**Required work**
Consider the listing below. Extract exactly the lines from the line containing "ATOM 126 N N" to the line containing "ATOM 141 O O", both included.

**Material provided**
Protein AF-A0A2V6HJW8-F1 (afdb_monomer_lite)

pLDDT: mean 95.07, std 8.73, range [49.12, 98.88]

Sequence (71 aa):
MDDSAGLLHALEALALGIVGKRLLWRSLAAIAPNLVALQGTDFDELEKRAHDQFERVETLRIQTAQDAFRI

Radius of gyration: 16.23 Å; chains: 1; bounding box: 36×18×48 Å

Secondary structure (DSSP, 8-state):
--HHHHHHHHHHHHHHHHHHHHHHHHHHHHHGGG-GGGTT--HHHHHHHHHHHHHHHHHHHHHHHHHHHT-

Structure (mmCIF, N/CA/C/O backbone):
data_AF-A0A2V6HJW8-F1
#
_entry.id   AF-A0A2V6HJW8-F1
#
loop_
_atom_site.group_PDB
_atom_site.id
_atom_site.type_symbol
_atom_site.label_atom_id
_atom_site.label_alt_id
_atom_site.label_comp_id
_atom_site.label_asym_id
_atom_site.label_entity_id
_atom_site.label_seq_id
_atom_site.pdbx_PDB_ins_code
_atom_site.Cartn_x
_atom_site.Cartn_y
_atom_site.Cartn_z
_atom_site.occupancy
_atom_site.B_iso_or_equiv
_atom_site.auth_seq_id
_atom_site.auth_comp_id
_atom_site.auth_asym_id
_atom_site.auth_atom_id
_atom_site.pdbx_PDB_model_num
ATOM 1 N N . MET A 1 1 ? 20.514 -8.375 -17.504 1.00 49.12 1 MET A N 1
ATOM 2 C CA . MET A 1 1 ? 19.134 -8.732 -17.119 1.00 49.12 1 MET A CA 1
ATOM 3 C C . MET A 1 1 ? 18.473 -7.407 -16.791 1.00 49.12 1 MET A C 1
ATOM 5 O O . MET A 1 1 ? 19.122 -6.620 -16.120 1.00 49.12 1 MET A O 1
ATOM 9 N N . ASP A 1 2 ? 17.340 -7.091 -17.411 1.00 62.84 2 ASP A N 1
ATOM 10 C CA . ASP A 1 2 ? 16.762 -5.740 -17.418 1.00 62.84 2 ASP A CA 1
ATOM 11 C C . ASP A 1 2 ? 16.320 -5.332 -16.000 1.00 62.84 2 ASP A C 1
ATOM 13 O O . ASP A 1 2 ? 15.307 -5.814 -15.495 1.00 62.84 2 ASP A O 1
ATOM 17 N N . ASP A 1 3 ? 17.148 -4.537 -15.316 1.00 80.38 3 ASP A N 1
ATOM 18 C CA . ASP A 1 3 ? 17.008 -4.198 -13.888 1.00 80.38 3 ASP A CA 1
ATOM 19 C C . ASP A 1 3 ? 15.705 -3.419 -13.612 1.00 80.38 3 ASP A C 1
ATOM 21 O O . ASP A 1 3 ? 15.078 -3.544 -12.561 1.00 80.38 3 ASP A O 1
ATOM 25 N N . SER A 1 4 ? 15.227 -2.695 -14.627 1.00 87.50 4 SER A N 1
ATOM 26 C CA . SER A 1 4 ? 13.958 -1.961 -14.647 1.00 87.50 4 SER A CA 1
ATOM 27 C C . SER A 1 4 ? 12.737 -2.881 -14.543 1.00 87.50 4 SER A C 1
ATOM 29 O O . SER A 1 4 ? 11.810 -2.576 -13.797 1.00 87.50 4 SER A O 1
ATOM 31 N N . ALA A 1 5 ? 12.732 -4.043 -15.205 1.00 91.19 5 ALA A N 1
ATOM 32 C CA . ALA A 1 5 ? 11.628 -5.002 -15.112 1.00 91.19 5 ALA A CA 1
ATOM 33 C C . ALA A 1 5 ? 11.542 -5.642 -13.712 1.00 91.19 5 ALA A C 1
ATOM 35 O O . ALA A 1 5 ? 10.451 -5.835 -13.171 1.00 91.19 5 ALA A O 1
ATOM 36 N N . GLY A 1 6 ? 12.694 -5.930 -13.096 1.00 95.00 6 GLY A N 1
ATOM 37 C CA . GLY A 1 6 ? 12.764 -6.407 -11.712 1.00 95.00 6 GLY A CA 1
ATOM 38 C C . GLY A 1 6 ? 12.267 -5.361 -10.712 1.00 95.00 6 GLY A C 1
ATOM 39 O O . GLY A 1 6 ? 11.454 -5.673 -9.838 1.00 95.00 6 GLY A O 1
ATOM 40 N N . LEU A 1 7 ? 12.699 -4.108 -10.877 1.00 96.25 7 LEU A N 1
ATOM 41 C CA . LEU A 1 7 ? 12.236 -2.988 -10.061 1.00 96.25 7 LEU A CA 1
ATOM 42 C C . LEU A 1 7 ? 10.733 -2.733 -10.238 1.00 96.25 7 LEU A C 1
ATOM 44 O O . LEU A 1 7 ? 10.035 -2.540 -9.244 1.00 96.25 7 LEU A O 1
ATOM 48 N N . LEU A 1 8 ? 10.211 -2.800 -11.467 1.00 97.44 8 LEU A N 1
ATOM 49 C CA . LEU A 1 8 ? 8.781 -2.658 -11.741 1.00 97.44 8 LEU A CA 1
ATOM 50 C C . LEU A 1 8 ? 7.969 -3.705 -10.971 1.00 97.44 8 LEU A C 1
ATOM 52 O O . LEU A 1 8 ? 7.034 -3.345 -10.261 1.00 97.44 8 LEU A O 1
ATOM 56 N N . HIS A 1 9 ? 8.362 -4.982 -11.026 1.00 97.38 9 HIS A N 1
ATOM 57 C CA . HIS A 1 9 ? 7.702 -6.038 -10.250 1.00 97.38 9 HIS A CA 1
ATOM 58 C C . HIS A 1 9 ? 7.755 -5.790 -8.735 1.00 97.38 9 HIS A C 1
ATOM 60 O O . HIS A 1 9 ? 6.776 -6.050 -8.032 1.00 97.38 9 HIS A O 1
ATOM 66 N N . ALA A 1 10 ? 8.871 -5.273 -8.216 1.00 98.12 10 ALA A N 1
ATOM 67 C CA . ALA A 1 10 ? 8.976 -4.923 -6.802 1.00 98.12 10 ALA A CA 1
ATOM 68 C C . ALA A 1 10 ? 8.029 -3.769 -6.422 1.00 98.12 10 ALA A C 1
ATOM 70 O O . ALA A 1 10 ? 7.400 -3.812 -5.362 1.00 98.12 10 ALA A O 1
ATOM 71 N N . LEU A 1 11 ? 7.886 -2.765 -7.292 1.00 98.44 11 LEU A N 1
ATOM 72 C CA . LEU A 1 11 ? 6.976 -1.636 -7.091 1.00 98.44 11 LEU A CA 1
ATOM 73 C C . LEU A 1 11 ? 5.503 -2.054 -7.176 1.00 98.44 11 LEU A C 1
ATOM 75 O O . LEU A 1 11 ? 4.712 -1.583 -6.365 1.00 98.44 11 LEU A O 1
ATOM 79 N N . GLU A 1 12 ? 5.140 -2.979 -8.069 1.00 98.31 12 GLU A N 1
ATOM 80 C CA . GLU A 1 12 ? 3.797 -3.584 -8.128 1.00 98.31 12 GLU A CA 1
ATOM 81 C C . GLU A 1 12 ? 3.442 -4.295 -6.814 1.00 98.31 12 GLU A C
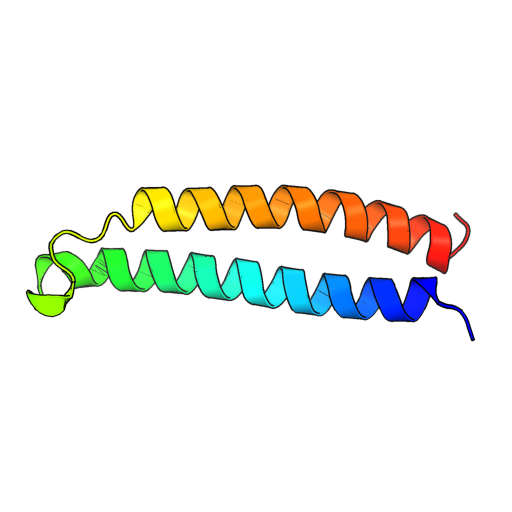 1
ATOM 83 O O . GLU A 1 12 ? 2.392 -4.052 -6.212 1.00 98.31 12 GLU A O 1
ATOM 88 N N . ALA A 1 13 ? 4.351 -5.138 -6.313 1.00 98.56 13 ALA A N 1
ATOM 89 C CA . ALA A 1 13 ? 4.151 -5.837 -5.046 1.00 98.56 13 ALA A CA 1
ATOM 90 C C . ALA A 1 13 ? 4.035 -4.856 -3.867 1.00 98.56 13 ALA A C 1
ATOM 92 O O . ALA A 1 13 ? 3.190 -5.030 -2.982 1.00 98.56 13 ALA A O 1
ATOM 93 N N . LEU A 1 14 ? 4.854 -3.800 -3.864 1.00 98.69 14 LEU A N 1
ATOM 94 C CA . LEU A 1 14 ? 4.802 -2.756 -2.846 1.00 98.69 14 LEU A CA 1
ATOM 95 C C . LEU A 1 14 ? 3.487 -1.968 -2.906 1.00 98.69 14 LEU A C 1
ATOM 97 O O . LEU A 1 14 ? 2.874 -1.741 -1.861 1.00 98.69 14 LEU A O 1
ATOM 101 N N . ALA A 1 15 ? 3.026 -1.595 -4.100 1.00 98.69 15 ALA A N 1
ATOM 102 C CA . ALA A 1 15 ? 1.755 -0.911 -4.309 1.00 98.69 15 ALA A CA 1
ATOM 103 C C . ALA A 1 15 ? 0.583 -1.752 -3.779 1.00 98.69 15 ALA A C 1
ATOM 105 O O . ALA A 1 15 ? -0.218 -1.255 -2.982 1.00 98.69 15 ALA A O 1
ATOM 106 N N . LEU A 1 16 ? 0.539 -3.046 -4.119 1.00 98.69 16 LEU A N 1
ATOM 107 C CA . LEU A 1 16 ? -0.467 -3.980 -3.608 1.00 98.69 16 LEU A CA 1
ATOM 108 C C . LEU A 1 16 ? -0.443 -4.060 -2.074 1.00 98.69 16 LEU A C 1
ATOM 110 O O . LEU A 1 16 ? -1.491 -3.993 -1.427 1.00 98.69 16 LEU A O 1
ATOM 114 N N . GLY A 1 17 ? 0.749 -4.146 -1.477 1.00 98.75 17 GLY A N 1
ATOM 115 C CA . GLY A 1 17 ? 0.918 -4.164 -0.024 1.00 98.75 17 GLY A CA 1
ATOM 116 C C . GLY A 1 17 ? 0.449 -2.872 0.656 1.00 98.75 17 GLY A C 1
ATOM 117 O O . GLY A 1 17 ? -0.187 -2.922 1.711 1.00 98.75 17 GLY A O 1
ATOM 118 N N . ILE A 1 18 ? 0.717 -1.707 0.059 1.00 98.88 18 ILE A N 1
ATOM 119 C CA . ILE A 1 18 ? 0.268 -0.408 0.580 1.00 98.88 18 ILE A CA 1
ATOM 120 C C . ILE A 1 18 ? -1.257 -0.288 0.508 1.00 98.88 18 ILE A C 1
ATOM 122 O O . ILE A 1 18 ? -1.878 0.104 1.499 1.00 98.88 18 ILE A O 1
ATOM 126 N N . VAL A 1 19 ? -1.868 -0.671 -0.615 1.00 98.62 19 VAL A N 1
ATOM 127 C CA . VAL A 1 19 ? -3.331 -0.664 -0.764 1.00 98.62 19 VAL A CA 1
ATOM 128 C C . VAL A 1 19 ? -3.975 -1.627 0.232 1.00 98.62 19 VAL A C 1
ATOM 130 O O . VAL A 1 19 ? -4.911 -1.241 0.932 1.00 98.62 19 VAL A O 1
ATOM 133 N N . GLY A 1 20 ? -3.442 -2.843 0.377 1.00 98.69 20 GLY A N 1
ATOM 134 C CA . GLY A 1 20 ? -3.928 -3.812 1.362 1.00 98.69 20 GLY A CA 1
ATOM 135 C C . GLY A 1 20 ? -3.868 -3.272 2.793 1.00 98.69 20 GLY A C 1
ATOM 136 O O . GLY A 1 20 ? -4.849 -3.348 3.531 1.00 98.69 20 GLY A O 1
ATOM 137 N N . LYS A 1 21 ? -2.754 -2.633 3.166 1.00 98.50 21 LYS A N 1
ATOM 138 C CA . LYS A 1 21 ? -2.579 -1.964 4.465 1.00 98.50 21 LYS A CA 1
ATOM 139 C C . LYS A 1 21 ? -3.611 -0.854 4.684 1.00 98.50 21 LYS A C 1
ATOM 141 O O . LYS A 1 21 ? -4.202 -0.769 5.755 1.00 98.50 21 LYS A O 1
ATOM 146 N N . ARG A 1 22 ? -3.866 -0.031 3.664 1.00 98.69 22 ARG A N 1
ATOM 147 C CA . ARG A 1 22 ? -4.887 1.024 3.713 1.00 98.69 22 ARG A CA 1
ATOM 148 C C . ARG A 1 22 ? -6.284 0.445 3.965 1.00 98.69 22 ARG A C 1
ATOM 150 O O . ARG A 1 22 ? -7.014 0.941 4.819 1.00 98.69 22 ARG A O 1
ATOM 157 N N . LEU A 1 23 ? -6.651 -0.616 3.246 1.00 98.62 23 LEU A N 1
ATOM 158 C CA . LEU A 1 23 ? -7.938 -1.298 3.423 1.00 98.62 23 LEU A CA 1
ATOM 159 C C . LEU A 1 23 ? -8.055 -1.974 4.797 1.00 98.62 23 LEU A C 1
ATOM 161 O O . LEU A 1 23 ? -9.140 -1.988 5.385 1.00 98.62 23 LEU A O 1
ATOM 165 N N . LEU A 1 24 ? -6.946 -2.480 5.340 1.00 98.44 24 LEU A N 1
ATOM 166 C CA . LEU A 1 24 ? -6.896 -2.995 6.704 1.00 98.44 24 LEU A CA 1
ATOM 167 C C . LEU A 1 24 ? -7.180 -1.889 7.728 1.00 98.44 24 LEU A C 1
ATOM 169 O O . LEU A 1 24 ? -8.012 -2.100 8.606 1.00 98.44 24 LEU A O 1
ATOM 173 N N . TRP A 1 25 ? -6.572 -0.704 7.596 1.00 98.62 25 TRP A N 1
ATOM 174 C CA . TRP A 1 25 ? -6.863 0.424 8.492 1.00 98.62 25 TRP A CA 1
ATOM 175 C C . TRP A 1 25 ? -8.333 0.821 8.469 1.00 98.62 25 TRP A C 1
ATOM 177 O O . TRP A 1 25 ? -8.936 0.940 9.529 1.00 98.62 25 TRP A O 1
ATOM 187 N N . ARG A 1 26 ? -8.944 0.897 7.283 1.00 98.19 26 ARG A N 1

**Solution below**
ATOM 126 N N . VAL A 1 19 ? -1.868 -0.671 -0.615 1.00 98.62 19 VAL A N 1
ATOM 127 C CA . VAL A 1 19 ? -3.331 -0.664 -0.764 1.00 98.62 19 VAL A CA 1
ATOM 128 C C . VAL A 1 19 ? -3.975 -1.627 0.232 1.00 98.62 19 VAL A C 1
ATOM 130 O O . VAL A 1 19 ? -4.911 -1.241 0.932 1.00 98.62 19 VAL A O 1
ATOM 133 N N . GLY A 1 20 ? -3.442 -2.843 0.377 1.00 98.69 20 GLY A N 1
ATOM 134 C CA . GLY A 1 20 ? -3.928 -3.812 1.362 1.00 98.69 20 GLY A CA 1
ATOM 135 C C . GLY A 1 20 ? -3.868 -3.272 2.793 1.00 98.69 20 GLY A C 1
ATOM 136 O O . GLY A 1 20 ? -4.849 -3.348 3.531 1.00 98.69 20 GLY A O 1
ATOM 137 N N . LYS A 1 21 ? -2.754 -2.633 3.166 1.00 98.50 21 LYS A N 1
ATOM 138 C CA . LYS A 1 21 ? -2.579 -1.964 4.465 1.00 98.50 21 LYS A CA 1
ATOM 139 C C . LYS A 1 21 ? -3.611 -0.854 4.684 1.00 98.50 21 LYS A C 1
ATOM 141 O O . LYS A 1 21 ? -4.202 -0.769 5.755 1.00 98.50 21 LYS A O 1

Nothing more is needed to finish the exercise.